Spoor v. Wells

3 Barb. Ch. 199 | New York Court of Chancery | 1848

The Chancellor.

There is no evidence in this case showing how the three Sedgwicks, who gave the conveyance to Mrs. Spoor in 1814, were connected with Theodore Sedgwick, sen. who made the contract. But as their agent received the money on that contract, and executed the deed as their attorney, it may be fairly inferred that they had acquired tlie interest of T. Sedgwick, sen. in the land, as his grantees, devisees, or heirs; and were willing to ratify the contract, although they probably were not bound to do so, under its provisions. I think, therefore, that if the contract had actually been fulfilled for the benefit of the children,, by a payment out of their funds, or by a donation from their mother for their use, they would, in equity, have been entitled to the lot; if they had asserted their claim within a reasonable time, and had not in fact received an equivalent therefor. But as their mother conveyed the property to Wells for a full consideration, with covenants of warranty and seisin, if they had no equitable claim as against the mother, it would be inequitable and unjust to permit them to recover the land from the defendant; and thus charge her with the value thereof through her covenants to the defendant.

Taking the facts as they appear, it is very evident that the mother has really paid the whole consideration for the land, either directly or indirectly; and that the complainants have no equitable claim against her on account of the sale thereof. As she has conveyed with warranty, and has received the proceeds of the land, and has invested a portion of the proceeds in *202other lands, for the benefit of two of her children, she and the lands conveyed to them should be first charged, before resort is had to the lands in possession of the defendant., to satisfy any claim the complainants may have on account of the Sedgwick contract. For the interest of the children in the 40 acre lot was a mere equitable right.
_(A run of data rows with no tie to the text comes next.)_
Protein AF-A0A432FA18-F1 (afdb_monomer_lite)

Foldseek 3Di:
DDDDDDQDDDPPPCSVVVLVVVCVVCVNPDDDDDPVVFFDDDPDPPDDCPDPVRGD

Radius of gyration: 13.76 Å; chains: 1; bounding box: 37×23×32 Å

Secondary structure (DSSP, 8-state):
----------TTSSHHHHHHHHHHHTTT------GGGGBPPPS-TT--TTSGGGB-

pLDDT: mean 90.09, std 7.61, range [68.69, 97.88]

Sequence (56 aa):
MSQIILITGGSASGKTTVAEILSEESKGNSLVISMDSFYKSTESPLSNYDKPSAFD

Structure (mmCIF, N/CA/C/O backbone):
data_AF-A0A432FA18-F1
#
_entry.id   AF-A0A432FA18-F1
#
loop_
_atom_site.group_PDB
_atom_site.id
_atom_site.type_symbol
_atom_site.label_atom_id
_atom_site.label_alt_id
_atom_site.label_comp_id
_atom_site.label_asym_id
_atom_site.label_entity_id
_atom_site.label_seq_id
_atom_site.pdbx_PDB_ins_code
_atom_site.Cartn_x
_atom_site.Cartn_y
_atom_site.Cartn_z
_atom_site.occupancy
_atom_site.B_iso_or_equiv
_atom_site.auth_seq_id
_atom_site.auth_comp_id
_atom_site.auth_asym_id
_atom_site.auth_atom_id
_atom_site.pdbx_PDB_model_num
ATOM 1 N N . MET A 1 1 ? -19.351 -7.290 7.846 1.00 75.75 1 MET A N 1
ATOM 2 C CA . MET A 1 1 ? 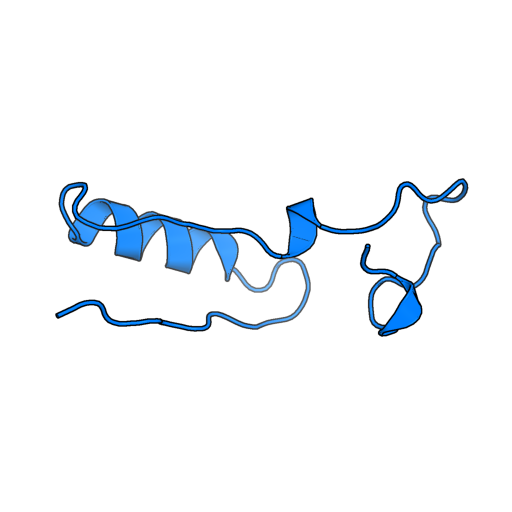-19.273 -7.018 6.395 1.00 75.75 1 MET A CA 1
ATOM 3 C C . MET A 1 1 ? -18.048 -6.148 6.193 1.00 75.75 1 MET A C 1
ATOM 5 O O . MET A 1 1 ? -17.926 -5.162 6.907 1.00 75.75 1 MET A O 1
ATOM 9 N N . SER A 1 2 ? -17.114 -6.559 5.343 1.00 87.44 2 SER A N 1
ATOM 10 C CA . SER A 1 2 ? -15.840 -5.854 5.155 1.00 87.44 2 SER A CA 1
ATOM 11 C C . SER A 1 2 ? -15.994 -4.769 4.091 1.00 87.44 2 SER A C 1
ATOM 13 O O . SER A 1 2 ? -16.712 -4.977 3.114 1.00 87.44 2 SER A O 1
ATOM 15 N N . GLN A 1 3 ? -15.335 -3.627 4.272 1.00 92.88 3 GLN A N 1
ATOM 16 C CA . GLN A 1 3 ? -15.268 -2.553 3.278 1.00 92.88 3 GLN A CA 1
ATOM 17 C C . GLN A 1 3 ? -13.843 -2.450 2.740 1.00 92.88 3 GLN A C 1
ATOM 19 O O . GLN A 1 3 ? -12.885 -2.659 3.481 1.00 92.88 3 GLN A O 1
ATOM 24 N N . ILE A 1 4 ? -13.712 -2.138 1.452 1.00 96.06 4 ILE A N 1
ATOM 25 C CA . ILE A 1 4 ? -12.423 -1.907 0.798 1.00 96.06 4 ILE A CA 1
ATOM 26 C C . ILE A 1 4 ? -12.357 -0.430 0.426 1.00 96.06 4 ILE A C 1
ATOM 28 O O . ILE A 1 4 ? -13.267 0.086 -0.223 1.00 96.06 4 ILE A O 1
ATOM 32 N N . ILE A 1 5 ? -11.280 0.236 0.837 1.00 95.50 5 ILE A N 1
ATOM 33 C CA . ILE A 1 5 ? -11.001 1.637 0.522 1.00 95.50 5 ILE A CA 1
ATOM 34 C C . ILE A 1 5 ? -9.724 1.670 -0.311 1.00 95.50 5 ILE A C 1
ATOM 36 O O . ILE A 1 5 ? -8.706 1.111 0.090 1.00 95.50 5 ILE A O 1
ATOM 40 N N . LEU A 1 6 ? -9.782 2.322 -1.471 1.00 97.06 6 LEU A N 1
ATOM 41 C CA . LEU A 1 6 ? -8.628 2.506 -2.345 1.00 97.06 6 LEU A CA 1
ATOM 42 C C . LEU A 1 6 ? -8.092 3.925 -2.166 1.00 97.06 6 LEU A C 1
ATOM 44 O O . LEU A 1 6 ? -8.816 4.895 -2.386 1.00 97.06 6 LEU A O 1
ATOM 48 N N . ILE A 1 7 ? -6.822 4.041 -1.784 1.00 96.88 7 ILE A N 1
ATOM 49 C CA . ILE A 1 7 ? -6.134 5.322 -1.613 1.00 96.88 7 ILE A CA 1
ATOM 50 C C . ILE A 1 7 ? -5.071 5.415 -2.706 1.00 96.88 7 ILE A C 1
ATOM 52 O O . ILE A 1 7 ? -4.140 4.615 -2.748 1.00 96.88 7 ILE A O 1
ATOM 56 N N . THR A 1 8 ? -5.227 6.380 -3.610 1.00 95.94 8 THR A N 1
ATOM 57 C CA . THR A 1 8 ? -4.343 6.583 -4.765 1.00 95.94 8 THR A CA 1
ATOM 58 C C . THR A 1 8 ? -3.703 7.968 -4.731 1.00 95.94 8 THR A C 1
ATOM 60 O O . THR A 1 8 ? -4.162 8.868 -4.030 1.00 95.94 8 THR A O 1
ATOM 63 N N . GLY A 1 9 ? -2.619 8.134 -5.480 1.00 94.75 9 GLY A N 1
ATOM 64 C CA . GLY A 1 9 ? -1.893 9.388 -5.616 1.00 94.75 9 GLY A CA 1
ATOM 65 C C . GLY A 1 9 ? -0.469 9.157 -6.106 1.00 94.75 9 GLY A C 1
ATOM 66 O O . GLY A 1 9 ? 0.076 8.058 -5.989 1.00 94.75 9 GLY A O 1
ATOM 67 N N . GLY A 1 10 ? 0.159 10.215 -6.620 1.00 92.19 10 GLY A N 1
ATOM 68 C CA . GLY A 1 10 ? 1.576 10.179 -6.981 1.00 92.19 10 GLY A CA 1
ATOM 69 C C . GLY A 1 10 ? 2.485 9.892 -5.778 1.00 92.19 10 GLY A C 1
ATOM 70 O O . GLY A 1 10 ? 2.059 9.926 -4.614 1.00 92.19 10 GLY A O 1
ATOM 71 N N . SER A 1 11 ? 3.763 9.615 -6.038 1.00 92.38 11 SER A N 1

The father, it is true, left a very small personal property, some part of the proceeds of which may have been applied on the contract; but the whole could not have exceeded $125, after paying the small debts and satisfying the claim of the estate of his father-in-law on account of the oxen. And the expense of supporting the three children until they were old enough to earn their livelihood, undoubtedly must have far exceeded that amount and their proportion of the use of the land. The annual value of the land, according to the testimony, exclusive of taxes, &c. could not have exceeded $20. I am satisfied, therefore, that if an account had been taken between Mrs. Spoor and her children, in January, 1821, charging her with the value of the land and the fair rent thereof from the death of her husband, and crediting her with the purchase money of the 30 acres, which she bought with the proceeds of the 40 acre lot, and what she had paid out of her own money and earnings on the Sedgwick contract, there must have been a very considerable balance equitably due to her.

If the children had asserted their claims to this land, therefore, when they first became of age, although they might have had a technical right to an adjustment of their claim upon surrendering the 30 acre lot and accounting for their support and maintenance during their tender years, their right to relief would have been merely nominal. But as one of them had waited about fourteen or fifteen years, after he was of age and in a situation to assert his right, and the others had delayed asserting their claims from nine to twelve years after they were of age, and until their mother had probably become irresponsible, I think the vice chancellor was right in- dismissing the bill on account of the staleness of the claim. Had they brought the suit and recovered the land from the defendant while the *203last husband was living, the defendant would have recovered back the consideration of the land with interest and the costs of his defence in a suit against him and his wife. Indeed, if the statute of limitations had been insisted on, in relation to the claim made by this bill in behalf of the daughter of A. Spoor, it is clear that her claim would have been barred by the provisions of the revised statutes. For this being a claim of equitable cognizance merely, the remedy was barred at the expiration of ten years after the revised statutes went into effect; as to Abraham Spoor who was then of age and under no legal disability. And I believe all this appears upon the face of the bill. The old statute of limitations is only applicable to rights of action accrued previous to the first of January, 1830, where there is concurrent jurisdiction at law and in equity. But where the court of equity has exclusive jurisdiction, the provisions of the revised statutes, relative to the time for commencing suits in equity which are not cognizable at law, apply. When no legal disability exists, the suit must be brought within ten years after the right to sue occurs, where the proceeding is to enforce a trust not cognizable in the courts of common law. (2 JR. S. 301, § 52.) And where the right to sue existed previous to the time when the revised statutes went into operation, the suit, to enforce the performance of the trust, must be brought before the first of January, 1840, or the right is gone; unless the complainant was under some legal disability during the ten years, or some part of that time.

The decree appealed from in this case must be affirired, with costs.